An intra predictor 102 may include an Adaptive Intra Smoothing (AIS) filter, a reference pixel interpolator and a DC filter. An AIS filter is a filter that performs filtering on the reference pixel of a current block, and may adaptively determine whether to apply a filter depending on a prediction mode in a current prediction unit. When the prediction mode of a current block is a mode that does not perform AIS filtering, an AIS filter may not be applied.
The reference pixel interpolator of an intra predictor 102 may interpolate a reference pixel to generate a reference pixel at a fractional unit position when an intra prediction mode in a prediction unit is a prediction unit that performs intra prediction based on a pixel value interpolating a reference pixel. When a prediction mode in a current prediction unit is a prediction mode that generates a prediction block without interpolating a reference pixel, a reference pixel may not be interpolated. A DC filter may generate a prediction block through filtering when the prediction mode of a current block is a DC mode.

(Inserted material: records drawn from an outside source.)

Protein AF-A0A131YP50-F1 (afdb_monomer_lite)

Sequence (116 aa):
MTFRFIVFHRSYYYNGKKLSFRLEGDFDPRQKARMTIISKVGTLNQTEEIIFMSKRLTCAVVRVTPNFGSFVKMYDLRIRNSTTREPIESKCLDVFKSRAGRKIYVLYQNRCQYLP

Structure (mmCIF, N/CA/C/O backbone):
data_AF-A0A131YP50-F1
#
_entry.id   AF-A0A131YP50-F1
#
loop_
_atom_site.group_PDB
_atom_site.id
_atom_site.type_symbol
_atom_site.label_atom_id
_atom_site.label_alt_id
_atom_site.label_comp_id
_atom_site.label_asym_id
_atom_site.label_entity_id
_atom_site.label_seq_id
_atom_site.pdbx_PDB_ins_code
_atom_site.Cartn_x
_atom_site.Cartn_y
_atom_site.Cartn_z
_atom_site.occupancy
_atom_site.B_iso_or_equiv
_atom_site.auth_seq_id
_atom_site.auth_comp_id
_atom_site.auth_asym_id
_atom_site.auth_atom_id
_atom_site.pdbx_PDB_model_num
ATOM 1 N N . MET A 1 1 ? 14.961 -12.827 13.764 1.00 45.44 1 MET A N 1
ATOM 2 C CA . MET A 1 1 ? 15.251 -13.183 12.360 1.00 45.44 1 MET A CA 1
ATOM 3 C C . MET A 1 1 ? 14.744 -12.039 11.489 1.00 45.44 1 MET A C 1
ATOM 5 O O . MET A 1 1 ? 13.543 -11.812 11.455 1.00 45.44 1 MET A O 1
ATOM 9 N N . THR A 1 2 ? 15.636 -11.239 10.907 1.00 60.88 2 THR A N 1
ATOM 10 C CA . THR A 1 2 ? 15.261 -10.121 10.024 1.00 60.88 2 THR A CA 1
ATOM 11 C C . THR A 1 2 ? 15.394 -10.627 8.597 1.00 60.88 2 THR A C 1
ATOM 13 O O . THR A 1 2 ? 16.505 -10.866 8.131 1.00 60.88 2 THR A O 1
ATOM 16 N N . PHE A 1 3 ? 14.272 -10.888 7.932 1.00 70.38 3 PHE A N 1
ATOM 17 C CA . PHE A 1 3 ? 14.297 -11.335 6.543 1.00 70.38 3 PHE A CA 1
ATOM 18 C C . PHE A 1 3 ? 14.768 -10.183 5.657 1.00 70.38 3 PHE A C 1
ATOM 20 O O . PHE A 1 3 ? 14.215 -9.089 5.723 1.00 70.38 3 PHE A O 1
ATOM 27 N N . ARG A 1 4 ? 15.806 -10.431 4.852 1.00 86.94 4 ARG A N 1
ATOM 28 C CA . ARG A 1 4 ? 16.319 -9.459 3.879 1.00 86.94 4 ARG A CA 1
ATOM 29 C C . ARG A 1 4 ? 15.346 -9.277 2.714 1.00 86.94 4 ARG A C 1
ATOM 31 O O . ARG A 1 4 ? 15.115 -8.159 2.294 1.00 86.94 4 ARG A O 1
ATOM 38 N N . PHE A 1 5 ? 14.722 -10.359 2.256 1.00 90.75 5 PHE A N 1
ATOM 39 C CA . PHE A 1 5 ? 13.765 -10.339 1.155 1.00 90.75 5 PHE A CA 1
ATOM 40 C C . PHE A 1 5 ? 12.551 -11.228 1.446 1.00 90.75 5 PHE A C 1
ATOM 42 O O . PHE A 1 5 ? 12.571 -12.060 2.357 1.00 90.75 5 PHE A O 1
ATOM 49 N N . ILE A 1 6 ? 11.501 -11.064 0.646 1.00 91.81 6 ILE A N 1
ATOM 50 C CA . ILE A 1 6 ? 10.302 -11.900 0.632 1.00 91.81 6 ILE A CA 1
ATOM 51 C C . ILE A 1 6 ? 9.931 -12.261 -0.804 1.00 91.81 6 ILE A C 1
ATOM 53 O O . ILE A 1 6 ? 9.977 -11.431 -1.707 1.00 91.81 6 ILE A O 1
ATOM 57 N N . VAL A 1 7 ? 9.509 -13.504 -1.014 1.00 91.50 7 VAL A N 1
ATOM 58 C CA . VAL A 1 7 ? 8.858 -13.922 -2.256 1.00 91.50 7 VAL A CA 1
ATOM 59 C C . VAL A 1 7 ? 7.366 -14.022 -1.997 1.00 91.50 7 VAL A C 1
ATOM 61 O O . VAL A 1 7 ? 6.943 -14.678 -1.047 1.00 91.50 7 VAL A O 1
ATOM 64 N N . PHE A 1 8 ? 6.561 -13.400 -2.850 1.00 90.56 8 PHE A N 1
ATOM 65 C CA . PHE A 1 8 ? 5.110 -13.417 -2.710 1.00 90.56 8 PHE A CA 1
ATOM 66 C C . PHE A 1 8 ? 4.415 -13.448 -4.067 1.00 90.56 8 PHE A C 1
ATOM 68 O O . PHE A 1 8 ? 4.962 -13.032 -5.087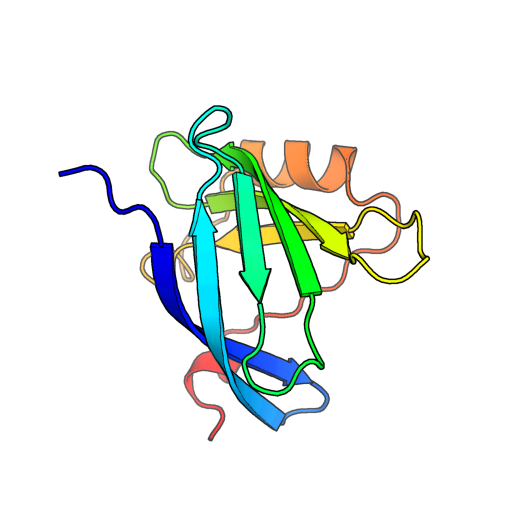 1.00 90.56 8 PHE A O 1
ATOM 75 N N . HIS A 1 9 ? 3.178 -13.936 -4.071 1.00 89.19 9 HIS A N 1
ATOM 76 C CA . HIS A 1 9 ? 2.296 -13.822 -5.223 1.00 89.19 9 HIS A CA 1
ATOM 77 C C . HIS A 1 9 ? 1.428 -12.579 -5.080 1.00 89.19 9 HIS A C 1
ATOM 79 O O . HIS A 1 9 ? 0.835 -12.338 -4.027 1.00 89.19 9 HIS A O 1
ATOM 85 N N . ARG A 1 10 ? 1.331 -11.795 -6.151 1.00 88.38 10 ARG A N 1
ATOM 86 C CA . ARG A 1 10 ? 0.412 -10.662 -6.235 1.00 88.38 10 ARG A CA 1
ATOM 87 C C . ARG A 1 10 ? -0.520 -10.846 -7.411 1.00 88.38 10 ARG A C 1
ATOM 89 O O . ARG A 1 10 ? -0.062 -11.032 -8.535 1.00 88.38 10 ARG A O 1
ATOM 96 N N . SER A 1 11 ? -1.812 -10.745 -7.135 1.00 85.69 11 SER A N 1
ATOM 97 C CA . SER A 1 11 ? -2.850 -10.738 -8.154 1.00 85.69 11 SER A CA 1
ATOM 98 C C . SER A 1 11 ? -3.301 -9.312 -8.450 1.00 85.69 11 SER A C 1
ATOM 100 O O . SER A 1 11 ? -3.556 -8.532 -7.534 1.00 85.69 11 SER A O 1
ATOM 102 N N . TYR A 1 12 ? -3.419 -8.994 -9.731 1.00 81.75 12 TYR A N 1
ATOM 103 C CA . TYR A 1 12 ? -3.972 -7.752 -10.248 1.00 81.75 12 TYR A CA 1
ATOM 104 C C . TYR A 1 12 ? -5.308 -8.057 -10.911 1.00 81.75 12 TYR A C 1
ATOM 106 O O . TYR A 1 12 ? -5.417 -9.010 -11.682 1.00 81.75 12 TYR A O 1
ATOM 114 N N . TYR A 1 13 ? -6.313 -7.244 -10.608 1.00 79.44 13 TYR A N 1
ATOM 115 C CA . TYR A 1 13 ? -7.654 -7.386 -11.155 1.00 79.44 13 TYR A CA 1
ATOM 116 C C . TYR A 1 13 ? -7.880 -6.291 -12.191 1.00 79.44 13 TYR A C 1
ATOM 118 O O . TYR A 1 13 ? -7.902 -5.108 -11.854 1.00 79.44 13 TYR A O 1
ATOM 126 N N . TYR A 1 14 ? -8.018 -6.682 -13.454 1.00 73.44 14 TYR A N 1
ATOM 127 C CA . TYR A 1 14 ? -8.229 -5.755 -14.560 1.00 73.44 14 TYR A CA 1
ATOM 128 C C . TYR A 1 14 ? -9.206 -6.356 -15.564 1.00 73.44 14 TYR A C 1
ATOM 130 O O . TYR A 1 14 ? -9.042 -7.497 -15.990 1.00 73.44 14 TYR A O 1
ATOM 138 N N . ASN A 1 15 ? -10.232 -5.587 -15.931 1.00 76.88 15 ASN A N 1
ATOM 139 C CA . ASN A 1 15 ? -11.249 -5.984 -16.906 1.00 76.88 15 ASN A CA 1
ATOM 140 C C . ASN A 1 15 ? -11.853 -7.387 -16.646 1.00 76.88 15 ASN A C 1
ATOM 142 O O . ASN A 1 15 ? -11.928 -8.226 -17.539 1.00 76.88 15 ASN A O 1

An inter predictor 103 generates a prediction block by using motion information and a pre-reconstructed reference image stored in a memory 112. Motion information may include, for example, a motion vector, a reference picture index, a list 1 prediction flag, a list 0 prediction flag, etc.
A residual block including residual value information, which is a difference value between a prediction unit generated in predictors 102 and 103 and an original block in a prediction unit, may be generated. A generated residual block may be input to a transformer 130 and transformed.
An inter predictor 103 may derive a prediction block based on information of at least one of a previous picture or a subsequent picture of a current picture. In addition, based on information of some regions where encoding is completed within a current picture, the prediction block of a current block may be derived. An inter predictor 103 according to an embodiment of the present invention may include a reference picture interpolator, a motion predictor and a motion compensator.
A reference picture interpolator may receive reference picture information from a memory 112 and generate pixel information less than or equal to an integer pixel from a reference picture. For a luma pixel, a DCT-based 8-tap interpolation filter with a different filter coefficient may be used to generate pixel information less than or equal to an integer pixel in a ¼ pixel unit. For a chroma signal, a DCT-based 4-tap interpolation filter with a different filter coefficient may be used to generate pixel information less than or equal to an integer pixel in a ⅛ pixel unit.
A motion predictor may perform motion prediction based on a reference picture interpolated by a reference picture interpolator. Various methods such as FBMA (Full search-based Block Matching Algorithm), TSS (Three Step Search), NTS (New Three-Step Search Algorithm), etc. may be used as a method for calculating a motion vector. A motion vector may have a motion vector value in a ½ or ¼ pixel unit based on an interpolated pixel. A motion predictor may predict the prediction block of a current block by changing a motion prediction method. Various methods such as a skip method, a merge method, an AMVP (Advanced Motion Vector Prediction) method, etc. may be used as a motion prediction method.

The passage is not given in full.